== What to do ==
Your answer should consist only of the lines below from the one with "ATOM 84 C CA" through the one with "ATOM 16 N N", copied exactly.
===== Exercise data =====
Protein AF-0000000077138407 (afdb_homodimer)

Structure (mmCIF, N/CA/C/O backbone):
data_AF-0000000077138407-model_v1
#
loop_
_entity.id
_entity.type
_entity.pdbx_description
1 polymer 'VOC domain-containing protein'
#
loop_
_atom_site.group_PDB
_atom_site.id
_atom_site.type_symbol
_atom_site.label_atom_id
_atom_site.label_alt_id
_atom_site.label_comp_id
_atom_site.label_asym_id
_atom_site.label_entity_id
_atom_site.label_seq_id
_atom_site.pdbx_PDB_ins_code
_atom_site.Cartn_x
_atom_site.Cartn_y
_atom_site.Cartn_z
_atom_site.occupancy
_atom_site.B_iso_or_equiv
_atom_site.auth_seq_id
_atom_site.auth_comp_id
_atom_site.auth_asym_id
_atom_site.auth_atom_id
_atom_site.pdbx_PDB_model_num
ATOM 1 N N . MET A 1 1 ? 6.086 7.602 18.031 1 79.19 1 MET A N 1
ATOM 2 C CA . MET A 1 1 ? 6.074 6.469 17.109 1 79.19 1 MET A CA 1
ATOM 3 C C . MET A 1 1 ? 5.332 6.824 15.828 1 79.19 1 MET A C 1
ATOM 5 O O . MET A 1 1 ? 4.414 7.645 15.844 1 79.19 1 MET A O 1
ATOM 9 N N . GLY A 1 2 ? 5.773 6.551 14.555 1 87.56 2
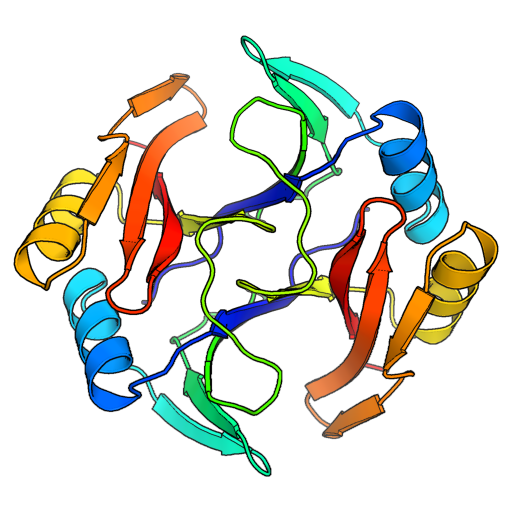 GLY A N 1
ATOM 10 C CA . GLY A 1 2 ? 5.176 6.914 13.273 1 87.56 2 GLY A CA 1
ATOM 11 C C . GLY A 1 2 ? 3.928 6.113 12.953 1 87.56 2 GLY A C 1
ATOM 12 O O . GLY A 1 2 ? 3.531 5.234 13.719 1 87.56 2 GLY A O 1
ATOM 13 N N . PRO A 1 3 ? 3.207 6.508 11.938 1 94.38 3 PRO A N 1
ATOM 14 C CA . PRO A 1 3 ? 2.023 5.75 11.531 1 94.38 3 PRO A CA 1
ATOM 15 C C . PRO A 1 3 ? 2.35 4.309 11.141 1 94.38 3 PRO A C 1
ATOM 17 O O . PRO A 1 3 ? 3.498 3.998 10.812 1 94.38 3 PRO A O 1
ATOM 20 N N . ARG A 1 4 ? 1.339 3.459 11.305 1 94.94 4 ARG A N 1
ATOM 21 C CA . ARG A 1 4 ? 1.393 2.09 10.797 1 94.94 4 ARG A CA 1
ATOM 22 C C . ARG A 1 4 ? 0.403 1.889 9.656 1 94.94 4 ARG A C 1
ATOM 24 O O . ARG A 1 4 ? -0.603 2.596 9.57 1 94.94 4 ARG A O 1
ATOM 31 N N . VAL A 1 5 ? 0.661 0.948 8.82 1 96.94 5 VAL A N 1
ATOM 32 C CA . VAL A 1 5 ? -0.303 0.578 7.789 1 96.94 5 VAL A CA 1
ATOM 33 C C . VAL A 1 5 ? -1.471 -0.177 8.422 1 96.94 5 VAL A C 1
ATOM 35 O O . VAL A 1 5 ? -1.268 -1.156 9.141 1 96.94 5 VAL A O 1
ATOM 38 N N . SER A 1 6 ? -2.658 0.248 8.148 1 95.75 6 SER A N 1
ATOM 39 C CA . SER A 1 6 ? -3.834 -0.391 8.727 1 95.75 6 SER A CA 1
ATOM 40 C C . SER A 1 6 ? -4.57 -1.235 7.691 1 95.75 6 SER A C 1
ATOM 42 O O . SER A 1 6 ? -5.125 -2.287 8.023 1 95.75 6 SER A O 1
ATOM 44 N N . ILE A 1 7 ? -4.613 -0.691 6.473 1 97.19 7 ILE A N 1
ATOM 45 C CA . ILE A 1 7 ? -5.371 -1.339 5.406 1 97.19 7 ILE A CA 1
ATOM 46 C C . ILE A 1 7 ? -4.641 -1.163 4.074 1 97.19 7 ILE A C 1
ATOM 48 O O . ILE A 1 7 ? -4.082 -0.098 3.803 1 97.19 7 ILE A O 1
ATOM 52 N N . VAL A 1 8 ? -4.645 -2.139 3.273 1 98.56 8 VAL A N 1
ATOM 53 C CA . VAL A 1 8 ? -4.238 -2.059 1.875 1 98.56 8 VAL A CA 1
ATOM 54 C C . VAL A 1 8 ? -5.383 -2.525 0.977 1 98.56 8 VAL A C 1
ATOM 56 O O . VAL A 1 8 ? -5.906 -3.629 1.151 1 98.56 8 VAL A O 1
ATOM 59 N N . GLU A 1 9 ? -5.766 -1.696 0.062 1 98.69 9 GLU A N 1
ATOM 60 C CA . GLU A 1 9 ? -6.758 -2.057 -0.944 1 98.69 9 GLU A CA 1
ATOM 61 C C . GLU A 1 9 ? -6.125 -2.188 -2.324 1 98.69 9 GLU A C 1
ATOM 63 O O . GLU A 1 9 ? -5.562 -1.225 -2.85 1 98.69 9 GLU A O 1
ATOM 68 N N . ILE A 1 10 ? -6.211 -3.316 -2.869 1 98.88 10 ILE A N 1
ATOM 69 C CA . ILE A 1 10 ? -5.715 -3.6 -4.211 1 98.88 10 ILE A CA 1
ATOM 70 C C . ILE A 1 10 ? -6.879 -3.635 -5.195 1 98.88 10 ILE A C 1
ATOM 72 O O . ILE A 1 10 ? -7.758 -4.496 -5.102 1 98.88 10 ILE A O 1
ATOM 76 N N . PRO A 1 11 ? -6.887 -2.695 -6.117 1 98.88 11 PRO A N 1
ATOM 77 C CA . PRO A 1 11 ? -8.023 -2.639 -7.043 1 98.88 11 PRO A CA 1
ATOM 78 C C . PRO A 1 11 ? -8.109 -3.867 -7.941 1 98.88 11 PRO A C 1
ATOM 80 O O . PRO A 1 11 ? -7.082 -4.434 -8.32 1 98.88 11 PRO A O 1
ATOM 83 N N . MET A 1 12 ? -9.289 -4.191 -8.266 1 98.81 12 MET A N 1
ATOM 84 C CA . MET A 1 12 ? -9.508 -5.25 -9.25 1 98.81 12 MET A CA 1
ATOM 85 C C . MET A 1 12 ? -10.672 -4.898 -10.164 1 98.81 12 MET A C 1
ATOM 87 O O . MET A 1 12 ? -11.547 -4.113 -9.797 1 98.81 12 MET A O 1
ATOM 91 N N . THR A 1 13 ? -10.664 -5.418 -11.398 1 98.25 13 THR A N 1
ATOM 92 C CA . THR A 1 13 ? -11.727 -5.215 -12.375 1 98.25 13 THR A CA 1
ATOM 93 C C . THR A 1 13 ? -12.586 -6.469 -12.508 1 98.25 13 THR A C 1
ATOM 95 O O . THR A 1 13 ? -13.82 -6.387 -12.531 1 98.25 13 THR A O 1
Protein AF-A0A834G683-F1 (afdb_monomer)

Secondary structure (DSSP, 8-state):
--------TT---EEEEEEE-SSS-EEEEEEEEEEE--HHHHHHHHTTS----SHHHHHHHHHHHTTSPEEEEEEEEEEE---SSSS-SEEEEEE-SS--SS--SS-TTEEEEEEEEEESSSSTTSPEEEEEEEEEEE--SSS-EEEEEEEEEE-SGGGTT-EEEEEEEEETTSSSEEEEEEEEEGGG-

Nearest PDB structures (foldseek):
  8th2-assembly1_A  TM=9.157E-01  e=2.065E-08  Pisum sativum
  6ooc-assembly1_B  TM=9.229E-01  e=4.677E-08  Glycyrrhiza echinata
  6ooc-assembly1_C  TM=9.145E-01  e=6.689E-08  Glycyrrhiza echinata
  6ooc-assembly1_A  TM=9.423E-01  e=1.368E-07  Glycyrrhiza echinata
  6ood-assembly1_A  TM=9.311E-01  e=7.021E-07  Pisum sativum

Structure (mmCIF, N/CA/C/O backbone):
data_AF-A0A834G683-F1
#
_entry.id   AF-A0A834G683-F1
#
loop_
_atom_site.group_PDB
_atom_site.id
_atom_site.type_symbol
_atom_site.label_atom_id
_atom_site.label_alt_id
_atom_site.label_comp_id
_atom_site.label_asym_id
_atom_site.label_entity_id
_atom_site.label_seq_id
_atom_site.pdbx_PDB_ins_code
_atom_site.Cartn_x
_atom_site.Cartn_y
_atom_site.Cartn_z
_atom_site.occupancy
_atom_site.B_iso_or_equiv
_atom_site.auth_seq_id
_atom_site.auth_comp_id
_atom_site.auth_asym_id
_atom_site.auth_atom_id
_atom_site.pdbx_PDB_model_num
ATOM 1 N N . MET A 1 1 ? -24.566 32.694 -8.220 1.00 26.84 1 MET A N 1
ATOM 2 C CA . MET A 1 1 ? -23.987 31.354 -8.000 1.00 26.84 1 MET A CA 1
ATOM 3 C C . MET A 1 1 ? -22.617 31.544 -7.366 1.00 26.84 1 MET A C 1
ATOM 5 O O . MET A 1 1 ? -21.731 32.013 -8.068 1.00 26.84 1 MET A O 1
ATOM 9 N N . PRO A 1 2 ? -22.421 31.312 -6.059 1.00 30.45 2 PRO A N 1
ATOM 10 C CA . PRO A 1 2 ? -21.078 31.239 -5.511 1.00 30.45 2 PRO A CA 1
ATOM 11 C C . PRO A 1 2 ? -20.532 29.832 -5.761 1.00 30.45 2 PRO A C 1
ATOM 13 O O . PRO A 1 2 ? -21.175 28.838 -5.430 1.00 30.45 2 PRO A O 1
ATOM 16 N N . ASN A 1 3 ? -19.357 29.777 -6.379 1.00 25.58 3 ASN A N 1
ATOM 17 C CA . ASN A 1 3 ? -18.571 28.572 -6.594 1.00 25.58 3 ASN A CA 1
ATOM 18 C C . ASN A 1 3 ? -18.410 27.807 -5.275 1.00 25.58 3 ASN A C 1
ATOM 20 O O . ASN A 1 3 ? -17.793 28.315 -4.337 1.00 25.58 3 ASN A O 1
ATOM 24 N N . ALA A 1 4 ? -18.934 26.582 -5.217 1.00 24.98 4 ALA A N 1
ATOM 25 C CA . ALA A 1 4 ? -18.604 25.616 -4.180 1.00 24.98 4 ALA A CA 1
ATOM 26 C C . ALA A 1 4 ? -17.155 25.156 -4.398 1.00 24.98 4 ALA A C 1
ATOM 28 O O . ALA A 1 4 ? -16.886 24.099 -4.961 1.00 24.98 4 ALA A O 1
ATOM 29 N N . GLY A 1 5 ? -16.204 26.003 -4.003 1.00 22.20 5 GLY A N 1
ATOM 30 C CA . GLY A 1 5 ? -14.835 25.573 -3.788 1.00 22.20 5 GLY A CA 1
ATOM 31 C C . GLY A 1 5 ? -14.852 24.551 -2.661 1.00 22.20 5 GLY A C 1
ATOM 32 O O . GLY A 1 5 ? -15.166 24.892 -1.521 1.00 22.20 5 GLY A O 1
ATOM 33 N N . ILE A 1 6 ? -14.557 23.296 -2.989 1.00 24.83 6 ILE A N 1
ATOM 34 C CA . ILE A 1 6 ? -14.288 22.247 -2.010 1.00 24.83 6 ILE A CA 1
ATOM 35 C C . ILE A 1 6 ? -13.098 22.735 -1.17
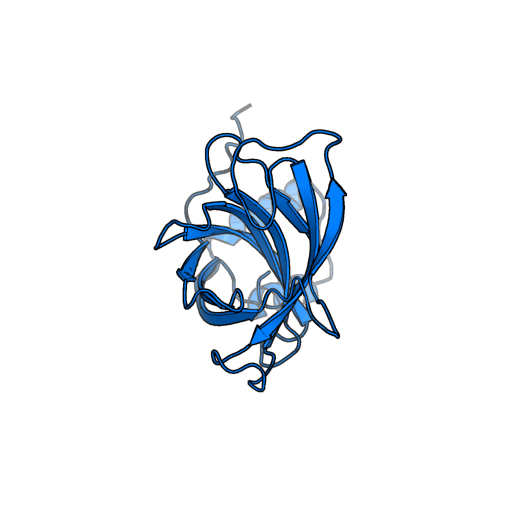9 1.00 24.83 6 ILE A C 1
ATOM 37 O O . ILE A 1 6 ? -11.959 22.757 -1.639 1.00 24.83 6 ILE A O 1
ATOM 41 N N . SER A 1 7 ? -13.377 23.212 0.031 1.00 25.05 7 SER A N 1
ATOM 42 C CA . SER A 1 7 ? -12.352 23.603 0.990 1.00 25.05 7 SER A CA 1
ATOM 43 C C . SER A 1 7 ? -11.704 22.330 1.526 1.00 25.05 7 SER A C 1
ATOM 45 O O . SER A 1 7 ? -12.182 21.747 2.493 1.00 25.05 7 SER A O 1
ATOM 47 N N . THR A 1 8 ? -10.586 21.926 0.927 1.00 27.36 8 THR A N 1
ATOM 48 C CA . THR A 1 8 ? -9.669 20.858 1.375 1.00 27.36 8 THR A CA 1
ATOM 49 C C . THR A 1 8 ? -8.920 21.195 2.675 1.00 27.36 8 THR A C 1
ATOM 51 O O . THR A 1 8 ? -7.861 20.642 2.972 1.00 27.36 8 THR A O 1
ATOM 54 N N . LYS A 1 9 ? -9.440 22.119 3.488 1.00 24.45 9 LYS A N 1
ATOM 55 C CA . LYS A 1 9 ? -8.823 22.500 4.756 1.00 24.45 9 LYS A CA 1
ATOM 56 C C . LYS A 1 9 ? -9.105 21.421 5.805 1.00 24.45 9 LYS A C 1
ATOM 58 O O . LYS A 1 9 ? -10.196 21.396 6.362 1.00 24.45 9 LYS A O 1
ATOM 63 N N . ASN A 1 10 ? -8.079 20.607 6.079 1.00 26.53 10 ASN A N 1
ATOM 64 C CA . ASN A 1 10 ? -7.797 19.898 7.346 1.00 26.53 10 ASN A CA 1
ATOM 65 C C . ASN A 1 10 ? -7.852 18.355 7.351 1.00 26.53 10 ASN A C 1
ATOM 67 O O . ASN A 1 10 ? -8.179 17.759 8.370 1.00 26.53 10 ASN A O 1
ATOM 71 N N . ALA A 1 11 ? -7.411 17.683 6.288 1.00 30.09 11 ALA A N 1
ATOM 72 C CA . ALA A 1 11 ? -6.950 16.295 6.412 1.00 30.09 11 ALA A CA 1
ATOM 73 C C . ALA A 1 11 ? -5.674 16.089 5.587 1.00 30.09 11 ALA A C 1
ATOM 75 O O . ALA A 1 11 ? -5.718 15.651 4.444 1.00 30.09 11 ALA A O 1
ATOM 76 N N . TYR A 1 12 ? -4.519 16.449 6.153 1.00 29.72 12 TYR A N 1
=====
== Task response ==
ATOM 84 C CA . MET A 1 12 ? -9.508 -5.25 -9.25 1 98.81 12 MET A CA 1
ATOM 85 C C . MET A 1 12 ? -10.672 -4.898 -10.164 1 98.81 12 MET A C 1
ATOM 87 O O . MET A 1 12 ? -11.547 -4.113 -9.797 1 98.81 12 MET A O 1
ATOM 91 N N . THR A 1 13 ? -10.664 -5.418 -11.398 1 98.25 13 THR A N 1
ATOM 92 C CA . THR A 1 13 ? -11.727 -5.215 -12.375 1 98.25 13 THR A CA 1
ATOM 93 C C . THR A 1 13 ? -12.586 -6.469 -12.508 1 98.25 13 THR A C 1
ATOM 95 O O . THR A 1 13 ? -13.82 -6.387 -12.531 1 98.25 13 THR A O 1
Protein AF-A0A834G683-F1 (afdb_monomer)

Secondary structure (DSSP, 8-state):
--------TT---EEEEEEE-SSS-EEEEEEEEEEE--HHHHHHHHTTS----SHHHHHHHHHHHTTSPEEEEEEEEEEE---SSSS-SEEEEEE-SS--SS--SS-TTEEEEEEEEEESSSSTTSPEEEEEEEEEEE--SSS-EEEEEEEEEE-SGGGTT-EEEEEEEEETTSSSEEEEEEEEEGGG-

Nearest PDB structures (foldseek):
  8th2-assembly1_A  TM=9.157E-01  e=2.065E-08  Pisum sativum
  6ooc-assembly1_B  TM=9.229E-01  e=4.677E-08  Glycyrrhiza echinata
  6ooc-assembly1_C  TM=9.145E-01  e=6.689E-08  Glycyrrhiza echinata
  6ooc-assembly1_A  TM=9.423E-01  e=1.368E-07  Glycyrrhiza echinata
  6ood-assembly1_A  TM=9.311E-01  e=7.021E-07  Pisum sativum

Structure (mmCIF, N/CA/C/O backbone):
data_AF-A0A834G683-F1
#
_entry.id   AF-A0A834G683-F1
#
loop_
_atom_site.group_PDB
_atom_site.id
_atom_site.type_symbol
_atom_site.label_atom_id
_atom_site.label_alt_id
_atom_site.label_comp_id
_atom_site.label_asym_id
_atom_site.label_entity_id
_atom_site.label_seq_id
_atom_site.pdbx_PDB_ins_code
_atom_site.Cartn_x
_atom_site.Cartn_y
_atom_site.Cartn_z
_atom_site.occupancy
_atom_site.B_iso_or_equiv
_atom_site.auth_seq_id
_atom_site.auth_comp_id
_atom_site.auth_asym_id
_atom_site.auth_atom_id
_atom_site.pdbx_PDB_model_num
ATOM 1 N N . MET A 1 1 ? -24.566 32.694 -8.220 1.00 26.84 1 MET A N 1
ATOM 2 C CA . MET A 1 1 ? -23.987 31.354 -8.000 1.00 26.84 1 MET A CA 1
ATOM 3 C C . MET A 1 1 ? -22.617 31.544 -7.366 1.00 26.84 1 MET A C 1
ATOM 5 O O . MET A 1 1 ? -21.731 32.013 -8.068 1.00 26.84 1 MET A O 1
ATOM 9 N N . PRO A 1 2 ? -22.421 31.312 -6.059 1.00 30.45 2 PRO A N 1
ATOM 10 C CA . PRO A 1 2 ? -21.078 31.239 -5.511 1.00 30.45 2 PRO A CA 1
ATOM 11 C C . PRO A 1 2 ? -20.532 29.832 -5.761 1.00 30.45 2 PRO A C 1
ATOM 13 O O . PRO A 1 2 ? -21.175 28.838 -5.430 1.00 30.45 2 PRO A O 1
ATOM 16 N N . ASN A 1 3 ? -19.357 29.777 -6.379 1.00 25.58 3 ASN A N 1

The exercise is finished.